For the purpose of rendering this opinion, we assumed, without investigation, the genuineness of all signatures, the correctness of all certificates, the authenticity of all documents submitted to us as originals, the conformity to original documents of all documents submitted as certified or photostatic copies, and the authenticity of the originals of such copies, and the accuracy and completeness of all records made available to us by the Company. In addition, in rendering this opinion, we assumed that the Shares will be offered in the manner and on the terms identified or referred to in the Registration Statement, the Base Prospectus and the Prospectus Supplement, including all supplements and amendments thereto.

 

CALIFORNIA | COLORADO | DISTRICT OF COLUMBIA | FLORIDA | GEORGIA | ILLINOIS | MARYLAND | MASSACHUSETTS | MINNESOTA

NEW YORK | NORTH CAROLINA | OHIO | PENNSYLVANIA | SOUTH CAROLINA | TENNESSEE | TEXAS | VIRGINIA | WEST VIRGINIA


SmartStop Self Storage REIT, Inc.

March 19, 2026

Page 2

 

Our opinion is limited solely to matters set forth herein.

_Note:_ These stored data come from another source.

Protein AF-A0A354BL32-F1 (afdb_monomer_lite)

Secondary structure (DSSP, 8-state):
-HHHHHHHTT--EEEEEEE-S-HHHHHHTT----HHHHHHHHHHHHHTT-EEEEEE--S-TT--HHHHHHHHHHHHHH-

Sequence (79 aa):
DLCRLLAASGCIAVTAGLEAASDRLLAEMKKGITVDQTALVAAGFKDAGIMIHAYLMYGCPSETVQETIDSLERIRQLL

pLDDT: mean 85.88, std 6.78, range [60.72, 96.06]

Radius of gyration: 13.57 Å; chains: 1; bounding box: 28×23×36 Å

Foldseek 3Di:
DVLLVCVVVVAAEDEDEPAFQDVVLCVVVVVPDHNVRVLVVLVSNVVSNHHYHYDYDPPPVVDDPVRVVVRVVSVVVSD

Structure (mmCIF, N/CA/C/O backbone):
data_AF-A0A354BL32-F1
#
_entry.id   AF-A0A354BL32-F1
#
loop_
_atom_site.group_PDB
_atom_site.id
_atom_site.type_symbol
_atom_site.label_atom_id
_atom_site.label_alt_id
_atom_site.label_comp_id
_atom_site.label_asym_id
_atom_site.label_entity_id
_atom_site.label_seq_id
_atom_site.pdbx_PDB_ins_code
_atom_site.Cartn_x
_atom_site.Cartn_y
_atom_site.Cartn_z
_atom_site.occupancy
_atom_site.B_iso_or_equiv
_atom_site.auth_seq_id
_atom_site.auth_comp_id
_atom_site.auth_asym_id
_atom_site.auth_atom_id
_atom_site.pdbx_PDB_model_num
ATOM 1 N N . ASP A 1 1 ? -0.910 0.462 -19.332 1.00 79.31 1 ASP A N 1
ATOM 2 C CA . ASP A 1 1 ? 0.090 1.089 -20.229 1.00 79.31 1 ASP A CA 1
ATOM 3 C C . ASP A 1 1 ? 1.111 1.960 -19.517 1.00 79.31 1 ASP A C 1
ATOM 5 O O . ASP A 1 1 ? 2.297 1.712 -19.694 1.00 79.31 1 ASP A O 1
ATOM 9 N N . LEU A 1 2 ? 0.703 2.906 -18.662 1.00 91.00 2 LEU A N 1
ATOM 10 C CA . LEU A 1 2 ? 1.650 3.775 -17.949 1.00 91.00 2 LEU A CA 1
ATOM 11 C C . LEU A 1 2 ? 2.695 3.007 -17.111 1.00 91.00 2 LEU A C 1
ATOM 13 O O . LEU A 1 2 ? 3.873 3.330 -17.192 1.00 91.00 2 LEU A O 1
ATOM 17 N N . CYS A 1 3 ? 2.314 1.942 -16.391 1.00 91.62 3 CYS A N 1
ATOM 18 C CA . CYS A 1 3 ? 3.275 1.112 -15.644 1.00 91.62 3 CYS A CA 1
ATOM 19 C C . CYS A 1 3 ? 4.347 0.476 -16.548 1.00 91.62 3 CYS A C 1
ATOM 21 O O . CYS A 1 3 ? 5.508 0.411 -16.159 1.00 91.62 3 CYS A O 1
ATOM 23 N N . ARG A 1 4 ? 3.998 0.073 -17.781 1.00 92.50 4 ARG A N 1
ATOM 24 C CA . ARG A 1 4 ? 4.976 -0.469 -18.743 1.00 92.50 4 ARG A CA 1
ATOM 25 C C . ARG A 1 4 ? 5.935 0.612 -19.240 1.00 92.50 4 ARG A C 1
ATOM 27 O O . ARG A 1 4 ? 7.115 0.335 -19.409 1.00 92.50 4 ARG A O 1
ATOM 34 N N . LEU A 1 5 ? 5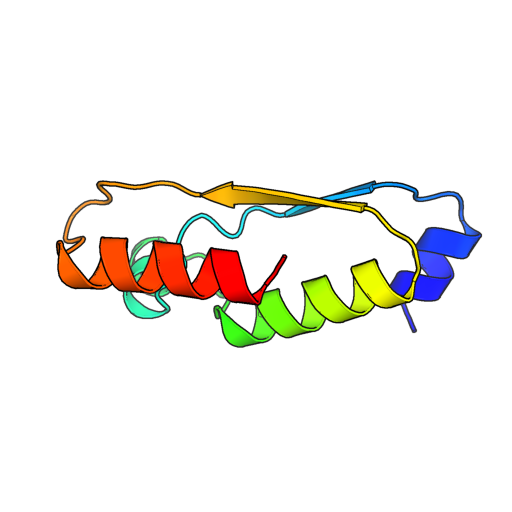.443 1.837 -19.446 1.00 95.88 5 LEU A N 1
ATOM 35 C CA . LEU A 1 5 ? 6.297 2.979 -19.793 1.00 95.88 5 LEU A CA 1
ATOM 36 C C . LEU A 1 5 ? 7.255 3.328 -18.648 1.00 95.88 5 LEU A C 1
ATOM 38 O O . LEU A 1 5 ? 8.432 3.569 -18.896 1.00 95.88 5 LEU A O 1
ATOM 42 N N . LEU A 1 6 ? 6.777 3.295 -17.400 1.00 93.88 6 LEU A N 1
ATOM 43 C CA . LEU A 1 6 ? 7.620 3.494 -16.220 1.00 93.88 6 LEU A CA 1
ATOM 44 C C . LEU A 1 6 ? 8.715 2.422 -16.138 1.00 93.88 6 LEU A C 1
ATOM 46 O O . LEU A 1 6 ? 9.885 2.769 -15.979 1.00 93.88 6 LEU A O 1
ATOM 50 N N . ALA A 1 7 ? 8.371 1.149 -16.339 1.00 94.44 7 ALA A N 1
ATOM 51 C CA . ALA A 1 7 ? 9.349 0.062 -16.372 1.00 94.44 7 ALA A CA 1
ATOM 52 C C . ALA A 1 7 ? 10.379 0.269 -17.496 1.00 94.44 7 ALA A C 1
ATOM 54 O O . ALA A 1 7 ? 11.582 0.201 -17.258 1.00 94.44 7 ALA A O 1
ATOM 55 N N . ALA A 1 8 ? 9.921 0.621 -18.704 1.00 95.62 8 ALA A N 1
ATOM 56 C CA . ALA A 1 8 ? 10.792 0.906 -19.846 1.00 95.62 8 ALA A CA 1
ATOM 57 C C . ALA A 1 8 ? 11.721 2.112 -19.613 1.00 95.62 8 ALA A C 1
ATOM 59 O O . ALA A 1 8 ? 12.818 2.155 -20.163 1.00 95.62 8 ALA A O 1
ATOM 60 N N . SER A 1 9 ? 11.312 3.072 -18.777 1.00 96.06 9 SER A N 1
ATOM 61 C CA . SER A 1 9 ? 12.151 4.203 -18.359 1.00 96.06 9 SER A CA 1
ATOM 62 C C . SER A 1 9 ? 13.176 3.856 -17.269 1.00 96.06 9 SER A C 1
ATOM 64 O O . SER A 1 9 ? 13.963 4.715 -16.880 1.00 96.06 9 SER A O 1
ATOM 66 N N . GLY A 1 10 ? 13.188 2.609 -16.780 1.00 94.62 10 GLY A N 1
ATOM 67 C CA . GLY A 1 10 ? 14.107 2.129 -15.746 1.00 94.62 10 GLY A CA 1
ATOM 68 C C . GLY A 1 10 ? 13.543 2.165 -14.323 1.00 94.62 10 GLY A C 1
ATOM 69 O O . GLY A 1 10 ? 14.297 1.984 -13.368 1.00 94.62 10 GLY A O 1
ATOM 70 N N . CYS A 1 11 ? 12.237 2.396 -14.144 1.00 95.38 11 CYS A N 1
ATOM 71 C CA . CYS A 1 11 ? 11.604 2.276 -12.833 1.00 95.38 11 CYS A CA 1
ATOM 72 C C . CYS A 1 11 ? 11.563 0.802 -12.410 1.00 95.38 11 CYS A C 1
ATOM 74 O O . CYS A 1 11 ? 10.991 -0.026 -13.112 1.00 95.38 11 CYS A O 1
ATOM 76 N N . ILE A 1 12 ? 12.152 0.488 -11.255 1.00 93.56 12 ILE A N 1
ATOM 77 C CA . ILE A 1 12 ? 12.224 -0.880 -10.713 1.00 93.56 12 ILE A CA 1
ATOM 78 C C . ILE A 1 12 ? 11.365 -1.081 -9.462 1.00 93.56 12 ILE A C 1
ATOM 80 O O . ILE A 1 12 ? 11.040 -2.215 -9.116 1.00 93.56 12 ILE A O 1
ATOM 84 N N . ALA A 1 13 ? 11.002 0.005 -8.774 1.00 92.75 13 ALA A N 1
ATOM 85 C CA . ALA A 1 13 ? 10.209 -0.042 -7.556 1.00 92.75 13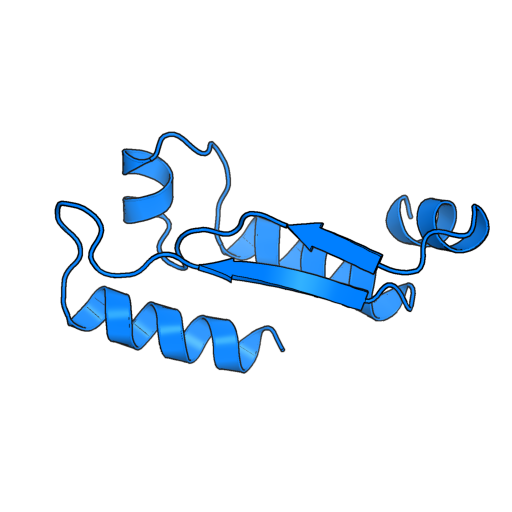 ALA A CA 1
ATOM 86 C C . ALA A 1 13 ? 9.392 1.240 -7.353 1.00 92.75 13 ALA A C 1
ATOM 88 O O . ALA A 1 13 ? 9.856 2.336 -7.674 1.00 92.75 13 ALA A O 1
ATOM 89 N N . VAL A 1 14 ? 8.199 1.099 -6.775 1.00 90.69 14 VAL A N 1
ATOM 90 C CA . VAL A 1 14 ? 7.318 2.198 -6.369 1.00 90.69 14 VAL A CA 1
ATOM 91 C C . VAL A 1 14 ? 6.852 1.969 -4.937 1.00 90.69 14 VAL A C 1
ATOM 93 O O . VAL A 1 14 ? 6.418 0.878 -4.570 1.00 90.69 14 VAL A O 1
ATOM 96 N N . THR A 1 15 ? 6.899 3.028 -4.136 1.00 86.31 15 THR A N 1
ATOM 97 C CA . THR A 1 15 ? 6.322 3.042 -2.794 1.00 86.31 15 THR A CA 1
ATOM 98 C C . THR A 1 15 ? 4.961 3.728 -2.843 1.00 86.31 15 THR A C 1
ATOM 100 O O . THR A 1 15 ? 4.879 4.900 -3.208 1.00 86.31 15 THR A O 1
ATOM 103 N N . ALA A 1 16 ? 3.899 3.013 -2.477 1.00 77.06 16 ALA A N 1
ATOM 104 C CA . ALA A 1 16 ? 2.530 3.514 -2.464 1.00 77.06 16 ALA A CA 1
ATOM 105 C C . ALA A 1 16 ? 2.005 3.641 -1.025 1.00 77.06 16 ALA A C 1
ATOM 107 O O . ALA A 1 16 ? 2.078 2.708 -0.226 1.00 77.06 16 ALA A O 1
ATOM 108 N N . GLY A 1 17 ? 1.451 4.804 -0.684 1.00 70.38 17 GLY A N 1
ATOM 109 C CA . GLY A 1 17 ? 0.773 5.015 0.595 1.00 70.38 17 GLY A CA 1
ATOM 110 C C . GLY A 1 17 ? -0.669 4.523 0.531 1.00 70.38 17 GLY A C 1
ATOM 111 O O . GLY A 1 17 ? -1.558 5.331 0.283 1.00 70.38 17 GLY A O 1
ATOM 112 N N . LEU A 1 18 ? -0.895 3.218 0.725 1.00 70.00 18 LEU A N 1
ATOM 113 C CA . LEU A 1 18 ? -2.250 2.678 0.903 1.00 70.00 18 LEU A CA 1
ATOM 114 C C . LEU A 1 18 ? -2.827 3.150 2.246 1.00 70.00 18 LEU A C 1
ATOM 116 O O . LEU A 1 18 ? -3.963 3.589 2.291 1.00 70.00 18 LEU A O 1
ATOM 120 N N . GLU A 1 19 ? -2.016 3.140 3.307 1.00 72.00 19 GLU A N 1
ATOM 121 C CA . GLU A 1 19 ? -2.296 3.610 4.676 1.00 72.00 19 GLU A CA 1
ATOM 122 C C . GLU A 1 19 ? -3.428 2.904 5.431 1.00 72.00 19 GLU A C 1
ATOM 124 O O . GLU A 1 19 ? -3.233 2.607 6.603 1.00 72.00 19 GLU A O 1
ATOM 129 N N . ALA A 1 20 ? -4.534 2.536 4.789 1.00 73.38 20 ALA A N 1
ATOM 130 C CA . ALA A 1 20 ? -5.574 1.682 5.353 1.00 73.38 20 ALA A CA 1
ATOM 131 C C . ALA A 1 20 ? -6.205 0.812 4.256 1.00 73.38 20 ALA A C 1
ATOM 133 O O . ALA A 1 20 ? -6.387 1.255 3.124 1.00 73.38 20 ALA A O 1
ATOM 134 N N . ALA A 1 21 ? -6.595 -0.418 4.591 1.00 79.00 21 ALA A N 1
ATOM 135 C CA . ALA A 1 21 ? -7.320 -1.307 3.680 1.00 79.00 21 ALA A CA 1
ATOM 136 C C . ALA A 1 21 ? -8.840 -1.302 3.961 1.00 79.00 21 ALA A C 1
ATOM 138 O O . ALA A 1 21 ? -9.518 -2.320 3.836 1.00 79.00 21 ALA A O 1
ATOM 139 N N . SER A 1 22 ? -9.380 -0.122 4.291 1.00 84.19 22 SER A N 1
ATOM 140 C CA . SER A 1 22 ? -10.812 0.150 4.478 1.00 84.19 22 SER A CA 1
ATOM 141 C C . SER A 1 22 ? -11.179 1.482 3.824 1.00 84.19 22 SER A C 1
ATOM 143 O O . SER A 1 22 ? -10.615 2.518 4.175 1.00 84.19 22 SER A O 1
ATOM 145 N N . ASP A 1 23 ? -12.156 1.480 2.913 1.00 85.06 23 ASP A N 1
ATOM 146 C CA . ASP A 1 23 ? -12.612 2.702 2.229 1.00 85.06 23 ASP A CA 1
ATOM 147 C C . ASP A 1 23 ? -13.185 3.739 3.202 1.00 85.06 23 ASP A C 1
ATOM 149 O O . ASP A 1 23 ? -13.034 4.942 2.990 1.00 85.06 23 ASP A O 1
ATOM 153 N N . ARG A 1 24 ? -13.794 3.289 4.308 1.00 88.62 24 ARG A N 1
ATOM 154 C CA . ARG A 1 24 ? -14.274 4.184 5.366 1.00 88.62 24 ARG A CA 1
ATOM 155 C C . ARG A 1 24 ? -13.111 4.934 6.012 1.00 88.62 24 ARG A C 1
ATOM 157 O O . ARG A 1 24 ? -13.167 6.156 6.128 1.00 88.62 24 ARG A O 1
ATOM 164 N N . LEU A 1 25 ? -12.049 4.216 6.382 1.00 86.12 25 LEU A N 1
ATOM 165 C CA . LEU A 1 25 ? -10.854 4.815 6.982 1.00 86.12 25 LEU A CA 1
ATOM 166 C C . LEU A 1 25 ? -10.133 5.726 5.981 1.00 86.12 25 LEU A C 1
ATOM 168 O O . LEU A 1 25 ? -9.767 6.845 6.327 1.00 86.12 25 LEU A O 1
ATOM 172 N N . LEU A 1 26 ? -10.014 5.311 4.717 1.00 86.38 26 LEU A N 1
ATOM 173 C CA . LEU A 1 26 ? -9.450 6.146 3.650 1.00 86.38 26 LEU A CA 1
ATOM 174 C C . LEU A 1 26 ? -10.237 7.450 3.449 1.00 86.38 26 LEU A C 1
ATOM 176 O O . LEU A 1 26 ? -9.637 8.507 3.213 1.00 86.38 26 LEU A O 1
ATOM 180 N N . ALA A 1 27 ? -11.567 7.396 3.570 1.00 87.69 27 ALA A N 1
ATOM 181 C CA . ALA A 1 27 ? -12.430 8.571 3.515 1.00 87.69 27 ALA A CA 1
ATOM 182 C C . ALA A 1 27 ? -12.233 9.490 4.733 1.00 87.69 27 ALA A C 1
ATOM 184 O O . ALA A 1 27 ? -12.115 10.704 4.559 1.00 87.69 27 ALA A O 1
ATOM 185 N N . GLU A 1 28 ? -12.123 8.938 5.945 1.00 87.19 28 GLU A N 1
ATOM 186 C CA . GLU A 1 28 ? -11.819 9.712 7.161 1.00 87.19 28 GLU A CA 1
ATOM 187 C C . GLU A 1 28 ? -10.441 10.381 7.097 1.00 87.19 28 GLU A C 1
ATOM 189 O O . GLU A 1 28 ? -10.291 11.547 7.468 1.00 87.19 28 GLU A O 1
ATOM 194 N N . MET A 1 29 ? -9.453 9.686 6.529 1.00 85.12 29 MET A N 1
ATOM 195 C CA . MET A 1 29 ? -8.112 10.210 6.259 1.00 85.12 29 MET A CA 1
ATOM 196 C C . MET A 1 29 ? -8.068 11.177 5.064 1.00 85.12 29 MET A C 1
ATOM 198 O O . MET A 1 29 ? -7.015 11.750 4.780 1.00 85.12 29 MET A O 1
ATOM 202 N N . LYS A 1 30 ? -9.191 11.377 4.357 1.00 86.06 30 LYS A N 1
ATOM 203 C CA . LYS A 1 30 ? -9.325 12.244 3.173 1.00 86.06 30 LYS A CA 1
ATOM 204 C C . LYS A 1 30 ? -8.317 11.918 2.065 1.00 86.06 30 LYS A C 1
ATOM 206 O O . LYS A 1 30 ? -7.835 12.818 1.377 1.00 86.06 30 LYS A O 1
ATOM 211 N N . LYS A 1 31 ? -8.002 10.634 1.871 1.00 81.44 31 LYS A N 1
ATOM 212 C CA . LYS A 1 31 ? -7.015 10.192 0.871 1.00 81.44 31 LYS A CA 1
ATOM 213 C C . LYS A 1 31 ? -7.518 10.279 -0.569 1.00 81.44 31 LYS A C 1
ATOM 215 O O . LYS A 1 31 ? -6.707 10.377 -1.482 1.00 81.44 31 LYS A O 1
ATOM 220 N N . GLY A 1 32 ? -8.837 10.263 -0.776 1.00 84.56 32 GLY A N 1
ATOM 221 C CA . GLY A 1 32 ? -9.437 10.370 -2.112 1.00 84.56 32 GLY A CA 1
ATOM 222 C C . GLY A 1 32 ? -9.162 9.165 -3.019 1.00 84.56 32 GLY A C 1
ATOM 223 O O . GLY A 1 32 ? -9.265 9.287 -4.236 1.00 84.56 32 GLY A O 1
ATOM 224 N N . ILE A 1 33 ? -8.810 8.020 -2.431 1.00 88.06 33 ILE A N 1
ATOM 225 C CA . ILE A 1 33 ? -8.586 6.741 -3.111 1.00 88.06 33 ILE A CA 1
ATOM 226 C C . ILE A 1 33 ? -9.455 5.664 -2.466 1.00 88.06 33 ILE A C 1
ATOM 228 O O . ILE A 1 33 ? -9.871 5.803 -1.316 1.00 88.06 33 ILE A O 1
ATOM 232 N N . THR A 1 34 ? -9.687 4.586 -3.207 1.00 86.81 34 THR A N 1
ATOM 233 C CA . THR A 1 34 ? -10.330 3.364 -2.708 1.00 86.81 34 THR A CA 1
ATOM 234 C C . THR A 1 34 ? -9.339 2.209 -2.677 1.00 86.81 34 THR A C 1
ATOM 236 O O . THR A 1 34 ? -8.317 2.211 -3.382 1.00 86.81 34 THR A O 1
ATOM 239 N N . VAL A 1 35 ? -9.646 1.190 -1.882 1.00 84.12 35 VAL A N 1
ATOM 240 C CA . VAL A 1 35 ? -8.823 -0.019 -1.811 1.00 84.12 35 VAL A CA 1
ATOM 241 C C . VAL A 1 35 ? -8.766 -0.713 -3.174 1.00 84.12 35 VAL A C 1
ATOM 243 O O . VAL A 1 35 ? -7.686 -1.101 -3.611 1.00 84.12 35 VAL A O 1
ATOM 246 N N . ASP A 1 36 ? -9.888 -0.789 -3.891 1.00 85.88 36 ASP A N 1
ATOM 247 C CA . ASP A 1 36 ? -9.966 -1.455 -5.198 1.00 85.88 36 ASP A CA 1
ATOM 248 C C . ASP A 1 36 ? -9.145 -0.730 -6.275 1.00 85.88 36 ASP A C 1
ATOM 250 O O . ASP A 1 36 ? -8.455 -1.365 -7.076 1.00 85.88 36 ASP A O 1
ATOM 254 N N . GLN A 1 37 ? -9.143 0.608 -6.270 1.00 86.12 37 GLN A N 1
ATOM 255 C CA . GLN A 1 37 ? -8.256 1.386 -7.142 1.00 86.12 37 GLN A CA 1
ATOM 256 C C . GLN A 1 37 ? -6.786 1.093 -6.842 1.00 86.12 37 GLN A C 1
ATOM 258 O O . GLN A 1 37 ? -5.981 0.939 -7.761 1.00 86.12 37 GLN A O 1
ATOM 263 N N . THR A 1 38 ? -6.436 0.988 -5.561 1.00 85.06 38 THR A N 1
ATOM 264 C CA . THR A 1 38 ? -5.058 0.709 -5.152 1.00 85.06 38 THR A CA 1
ATOM 265 C C . THR A 1 38 ? -4.645 -0.712 -5.538 1.00 85.06 38 THR A C 1
ATOM 267 O O . THR A 1 38 ? -3.534 -0.913 -6.023 1.00 85.06 38 THR A O 1
ATOM 270 N N . ALA A 1 39 ? -5.558 -1.680 -5.419 1.00 85.69 39 ALA A N 1
ATOM 271 C CA . ALA A 1 39 ? -5.368 -3.055 -5.868 1.00 85.69 39 ALA A CA 1
ATOM 272 C C . ALA A 1 39 ? -5.111 -3.146 -7.378 1.00 85.69 39 ALA A C 1
ATOM 274 O O . ALA A 1 39 ? -4.167 -3.804 -7.813 1.00 85.69 39 ALA A O 1
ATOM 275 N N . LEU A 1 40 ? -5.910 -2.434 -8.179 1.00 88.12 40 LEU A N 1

The law covered by the opinions expressed herein is limited to the federal law of the United States and internal laws of the State of Maryland and the State of New York.

On the basis of the foregoing, and in reliance thereon, we are of the opinion that the Shares, when issued and sold against payment therefor in accordance with the Distribution Agreement, will be validly issued, fully paid and nonassessable.

We hereby consent to the inclusion of this opinion letter as Exhibit 5.1 to the Form 8-K and to the references to our firm in the Registration Statement, the Base Prospectus, and the Prospectus Supplement. In giving our consent, we do not admit that we are in the category of persons whose consent is required under Section 7 of the Act or the rules and regulations thereunder.